On Sep 12, 2008, at 3:12 PM, Philip Guenther wrote:

On Fri, Sep 12, 2008 at 2:05 PM, johan beisser <[EMAIL PROTECTED]> wrote:

This about security.  Being realistic means *not* being optimistic
that extracting data will be "too hard", "too unlikely", "only
applicable to a subset of people [and certainly not me]", etc.  Have
you not read enough papers that start with something like "It was
previously thought that attack [foo] was impractical for the following
reasons: [blah blah blah].  This paper demonstrates practical
circumstances under which those reasons fail or don't apply and the
attack succeeds"?

Sure, against SSH1.

http://www.openwall.com/advisories/OW-003-ssh-traffic-analysis/

The ACM paper was also published in 2001, same time frame. There's more padding (see the TCPDump output I provided) in SSH2. Also, take a look at what Damien Miller responded with: OpenSSH is applying extra padding.

SSH2 is the default these days. I won't say it's impossible to do keystroke analysis, it's just going to be difficult to know if what two letters were typed and when. Frankly, I've given you ssh2 packet dump (i'll happily provide raw tcpdump output, if you want it).

As such, statements of "can't be done" that don't have hard data or
proofs attached are pretty much worth the electrons they were sent
with.  You might not see how the published attack can be made
practical against you, but someone else will almost certainly see the
next link in making it so.  The original posters didn't sound like
they were being overly sensationalist, just interested in cutting off
a possible avenue of attack *before* it becomes a problem.

I'm not a mathematician, let alone a cryptographer. I don't have access to the latter, but I do to the former with a fair amount of ease. If you really want a proof.. look at the SSH2 protocol code yourself. The protocol is open, documented, and so far hasn't been proven vulnerable to the same analysis SSH1 was. Let alone the key interception problem in SSH1.

They're different types of attacks; they have different applicability.
Perhaps the timing attack can be done remotely, over a long period of
time, and therefore has a much lower risk of detection.  Even better,
it may be possible to do it 'in bulk', where shoulder-surfing and
similar is much harder to parallelize.

If someone can intercept gigabytes of interactive traffic, they're likely to get keys first, then decrypt session information after that. If you get enough traffic, you can do pattern analysis for keystrokes and output (oh, this is output from uh.. "ls -al" I think..), or you can do traffic analysis to recover the session keys, and possibly infer the host keys (egads, i hope not).
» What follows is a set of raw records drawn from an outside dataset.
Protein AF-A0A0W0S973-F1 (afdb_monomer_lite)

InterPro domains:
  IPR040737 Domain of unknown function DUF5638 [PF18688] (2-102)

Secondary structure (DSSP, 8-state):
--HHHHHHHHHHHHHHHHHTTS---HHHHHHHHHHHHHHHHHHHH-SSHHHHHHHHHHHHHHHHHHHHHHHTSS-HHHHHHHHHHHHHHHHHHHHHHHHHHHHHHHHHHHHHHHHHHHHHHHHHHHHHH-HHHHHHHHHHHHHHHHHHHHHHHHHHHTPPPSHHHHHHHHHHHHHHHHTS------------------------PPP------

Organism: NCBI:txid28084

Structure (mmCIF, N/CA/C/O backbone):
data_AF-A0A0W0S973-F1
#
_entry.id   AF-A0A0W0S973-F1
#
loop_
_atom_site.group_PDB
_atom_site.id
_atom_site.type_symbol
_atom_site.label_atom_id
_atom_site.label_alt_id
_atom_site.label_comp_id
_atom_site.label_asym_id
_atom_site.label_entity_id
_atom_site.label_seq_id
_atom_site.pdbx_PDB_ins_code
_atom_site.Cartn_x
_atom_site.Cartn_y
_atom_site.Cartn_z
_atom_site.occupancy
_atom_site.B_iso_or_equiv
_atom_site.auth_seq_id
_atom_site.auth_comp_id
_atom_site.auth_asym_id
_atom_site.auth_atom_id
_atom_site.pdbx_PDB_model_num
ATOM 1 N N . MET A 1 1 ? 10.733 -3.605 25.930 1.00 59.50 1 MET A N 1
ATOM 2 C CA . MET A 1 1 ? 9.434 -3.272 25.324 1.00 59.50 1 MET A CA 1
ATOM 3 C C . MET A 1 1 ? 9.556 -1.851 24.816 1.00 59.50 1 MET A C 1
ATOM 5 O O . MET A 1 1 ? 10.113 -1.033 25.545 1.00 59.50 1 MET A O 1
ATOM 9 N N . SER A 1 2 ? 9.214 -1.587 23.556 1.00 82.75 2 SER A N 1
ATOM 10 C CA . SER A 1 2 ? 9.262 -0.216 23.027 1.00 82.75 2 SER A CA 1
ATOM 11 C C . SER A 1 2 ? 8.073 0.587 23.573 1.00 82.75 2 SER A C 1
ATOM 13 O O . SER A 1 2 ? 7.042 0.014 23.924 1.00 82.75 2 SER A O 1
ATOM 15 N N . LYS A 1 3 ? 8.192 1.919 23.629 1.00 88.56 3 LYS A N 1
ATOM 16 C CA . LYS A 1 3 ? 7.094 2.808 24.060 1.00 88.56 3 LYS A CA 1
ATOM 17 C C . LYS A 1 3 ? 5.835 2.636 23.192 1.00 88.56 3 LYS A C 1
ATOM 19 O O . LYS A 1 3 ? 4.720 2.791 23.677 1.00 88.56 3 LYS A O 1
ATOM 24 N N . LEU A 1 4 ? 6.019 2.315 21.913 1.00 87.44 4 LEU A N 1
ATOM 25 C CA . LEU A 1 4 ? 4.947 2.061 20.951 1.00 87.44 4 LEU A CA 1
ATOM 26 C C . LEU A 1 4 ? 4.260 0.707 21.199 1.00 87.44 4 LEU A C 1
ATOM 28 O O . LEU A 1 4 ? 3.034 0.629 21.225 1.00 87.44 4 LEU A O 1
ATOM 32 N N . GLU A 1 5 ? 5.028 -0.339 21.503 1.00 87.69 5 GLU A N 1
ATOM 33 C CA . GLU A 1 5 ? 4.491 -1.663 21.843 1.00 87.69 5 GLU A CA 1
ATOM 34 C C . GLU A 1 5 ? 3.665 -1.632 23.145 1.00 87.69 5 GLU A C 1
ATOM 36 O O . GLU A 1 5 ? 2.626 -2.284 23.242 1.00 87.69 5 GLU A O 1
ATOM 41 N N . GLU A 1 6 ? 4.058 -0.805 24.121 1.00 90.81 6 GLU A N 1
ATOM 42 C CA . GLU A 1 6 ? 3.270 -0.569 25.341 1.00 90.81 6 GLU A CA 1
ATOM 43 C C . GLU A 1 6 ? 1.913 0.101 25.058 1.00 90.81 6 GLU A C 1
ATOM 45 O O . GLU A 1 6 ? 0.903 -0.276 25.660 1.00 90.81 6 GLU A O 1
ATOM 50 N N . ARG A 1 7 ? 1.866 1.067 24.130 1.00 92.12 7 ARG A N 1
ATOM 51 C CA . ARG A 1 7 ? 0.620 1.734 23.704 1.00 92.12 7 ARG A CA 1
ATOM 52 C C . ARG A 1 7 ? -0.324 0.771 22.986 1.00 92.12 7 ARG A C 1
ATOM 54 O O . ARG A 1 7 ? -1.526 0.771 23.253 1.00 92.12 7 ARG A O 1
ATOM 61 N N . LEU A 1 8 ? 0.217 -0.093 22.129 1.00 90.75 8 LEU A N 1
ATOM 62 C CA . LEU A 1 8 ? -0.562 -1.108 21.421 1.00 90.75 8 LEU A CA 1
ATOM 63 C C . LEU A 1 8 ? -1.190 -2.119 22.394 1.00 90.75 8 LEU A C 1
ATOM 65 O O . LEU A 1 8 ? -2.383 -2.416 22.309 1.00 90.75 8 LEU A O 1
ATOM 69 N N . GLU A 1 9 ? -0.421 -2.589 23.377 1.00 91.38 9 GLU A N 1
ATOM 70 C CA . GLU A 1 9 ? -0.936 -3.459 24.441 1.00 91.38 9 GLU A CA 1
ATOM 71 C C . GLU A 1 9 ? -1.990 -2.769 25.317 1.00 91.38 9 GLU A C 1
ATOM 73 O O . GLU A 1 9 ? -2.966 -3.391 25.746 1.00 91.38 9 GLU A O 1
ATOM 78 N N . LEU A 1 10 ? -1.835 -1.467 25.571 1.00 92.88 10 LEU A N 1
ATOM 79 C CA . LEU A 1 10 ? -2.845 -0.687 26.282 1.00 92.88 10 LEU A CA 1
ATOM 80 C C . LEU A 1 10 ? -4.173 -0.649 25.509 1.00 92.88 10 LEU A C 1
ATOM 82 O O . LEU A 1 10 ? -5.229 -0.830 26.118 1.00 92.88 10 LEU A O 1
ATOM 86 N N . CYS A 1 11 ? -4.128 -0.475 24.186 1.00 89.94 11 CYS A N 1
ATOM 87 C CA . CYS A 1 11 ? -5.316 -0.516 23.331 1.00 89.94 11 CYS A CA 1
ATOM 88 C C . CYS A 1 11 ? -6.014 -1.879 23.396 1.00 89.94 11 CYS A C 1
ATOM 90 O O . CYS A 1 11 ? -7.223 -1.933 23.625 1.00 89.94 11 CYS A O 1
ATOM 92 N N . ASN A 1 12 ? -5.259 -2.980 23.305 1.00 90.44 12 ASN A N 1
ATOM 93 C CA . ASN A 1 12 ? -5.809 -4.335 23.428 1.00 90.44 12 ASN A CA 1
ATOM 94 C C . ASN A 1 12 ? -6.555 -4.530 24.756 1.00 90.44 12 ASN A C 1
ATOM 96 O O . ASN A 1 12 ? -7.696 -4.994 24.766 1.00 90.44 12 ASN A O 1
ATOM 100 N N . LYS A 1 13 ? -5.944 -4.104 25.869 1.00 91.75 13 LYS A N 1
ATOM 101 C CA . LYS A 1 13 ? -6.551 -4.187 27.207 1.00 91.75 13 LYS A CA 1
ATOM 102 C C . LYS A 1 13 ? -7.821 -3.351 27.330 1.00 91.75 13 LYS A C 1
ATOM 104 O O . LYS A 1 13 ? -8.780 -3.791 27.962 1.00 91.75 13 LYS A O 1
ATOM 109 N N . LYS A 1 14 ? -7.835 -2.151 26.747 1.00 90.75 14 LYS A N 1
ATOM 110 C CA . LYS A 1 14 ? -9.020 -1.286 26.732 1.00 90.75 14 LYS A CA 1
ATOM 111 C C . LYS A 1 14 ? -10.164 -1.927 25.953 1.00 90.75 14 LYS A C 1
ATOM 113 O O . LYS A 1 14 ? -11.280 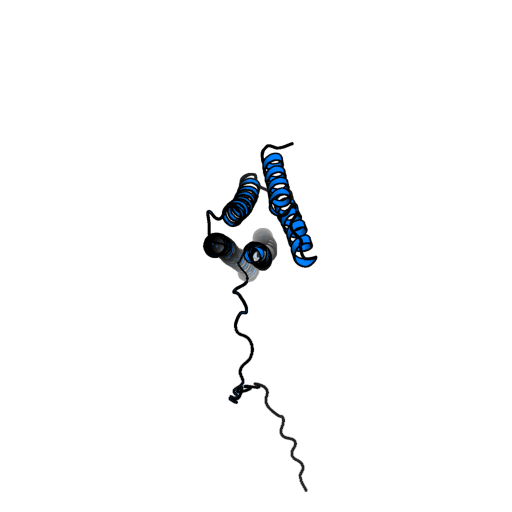-1.959 26.462 1.00 90.75 14 LYS A O 1
ATOM 118 N N . ILE A 1 15 ? -9.886 -2.509 24.786 1.00 88.00 15 ILE A N 1
ATOM 119 C CA . ILE A 1 15 ? -10.886 -3.272 24.028 1.00 88.00 15 ILE A CA 1
ATOM 120 C C . ILE A 1 15 ? -11.447 -4.418 24.869 1.00 88.00 15 ILE A C 1
ATOM 122 O O . ILE A 1 15 ? -12.663 -4.534 24.996 1.00 88.00 15 ILE A O 1
ATOM 126 N N . ASP A 1 16 ? -10.599 -5.218 25.512 1.00 88.81 16 ASP A N 1
ATOM 127 C CA . ASP A 1 16 ? -11.083 -6.306 26.369 1.00 88.81 16 ASP A CA 1
ATOM 128 C C . ASP A 1 16 ? -11.994 -5.803 27.492 1.00 88.81 16 ASP A C 1
ATOM 130 O O . ASP A 1 16 ? -13.070 -6.355 27.726 1.00 88.81 16 ASP A O 1
ATOM 134 N N . ALA A 1 17 ? -11.626 -4.697 28.140 1.00 88.88 17 ALA A N 1
ATOM 135 C CA . ALA A 1 17 ? -12.442 -4.075 29.178 1.00 88.88 17 ALA A CA 1
ATOM 136 C C . ALA A 1 17 ? -13.776 -3.505 28.648 1.00 88.88 17 ALA A C 1
ATOM 138 O O . ALA A 1 17 ? -14.782 -3.486 29.369 1.00 88.88 17 ALA A O 1
ATOM 139 N N . LEU A 1 18 ? -13.820 -3.042 27.395 1.00 86.56 18 LEU A N 1
ATOM 140 C CA . LEU A 1 18 ? -15.039 -2.527 26.770 1.00 86.56 18 LEU A CA 1
ATOM 141 C C . LEU A 1 18 ? -16.091 -3.618 26.577 1.00 86.56 18 LEU A C 1
ATOM 143 O O . LEU A 1 18 ? -17.271 -3.359 26.827 1.00 86.56 18 LEU A O 1
ATOM 147 N N . PHE A 1 19 ? -15.673 -4.826 26.215 1.00 83.62 19 PHE A N 1
ATOM 148 C CA . PHE A 1 19 ? -16.588 -5.933 25.938 1.00 83.62 19 PHE A CA 1
ATOM 149 C C . PHE A 1 19 ? -16.713 -6.938 27.094 1.00 83.62 19 PHE A C 1
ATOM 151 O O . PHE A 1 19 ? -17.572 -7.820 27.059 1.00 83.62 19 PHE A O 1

Again, you'll need a fair amount of horsepower to do it.

I just do not see keystroke analysis as a viable method of attack, let alone a likely one.

Again, if you're worried about keystroke traffic analysis, pump random keystrokes through the same ssh tunnel. Multiplex the session and force a background session to use the same ssh tunnel and execute arbitrary remote commands interactively.

It doesn't take much to throw off this kind of analysis.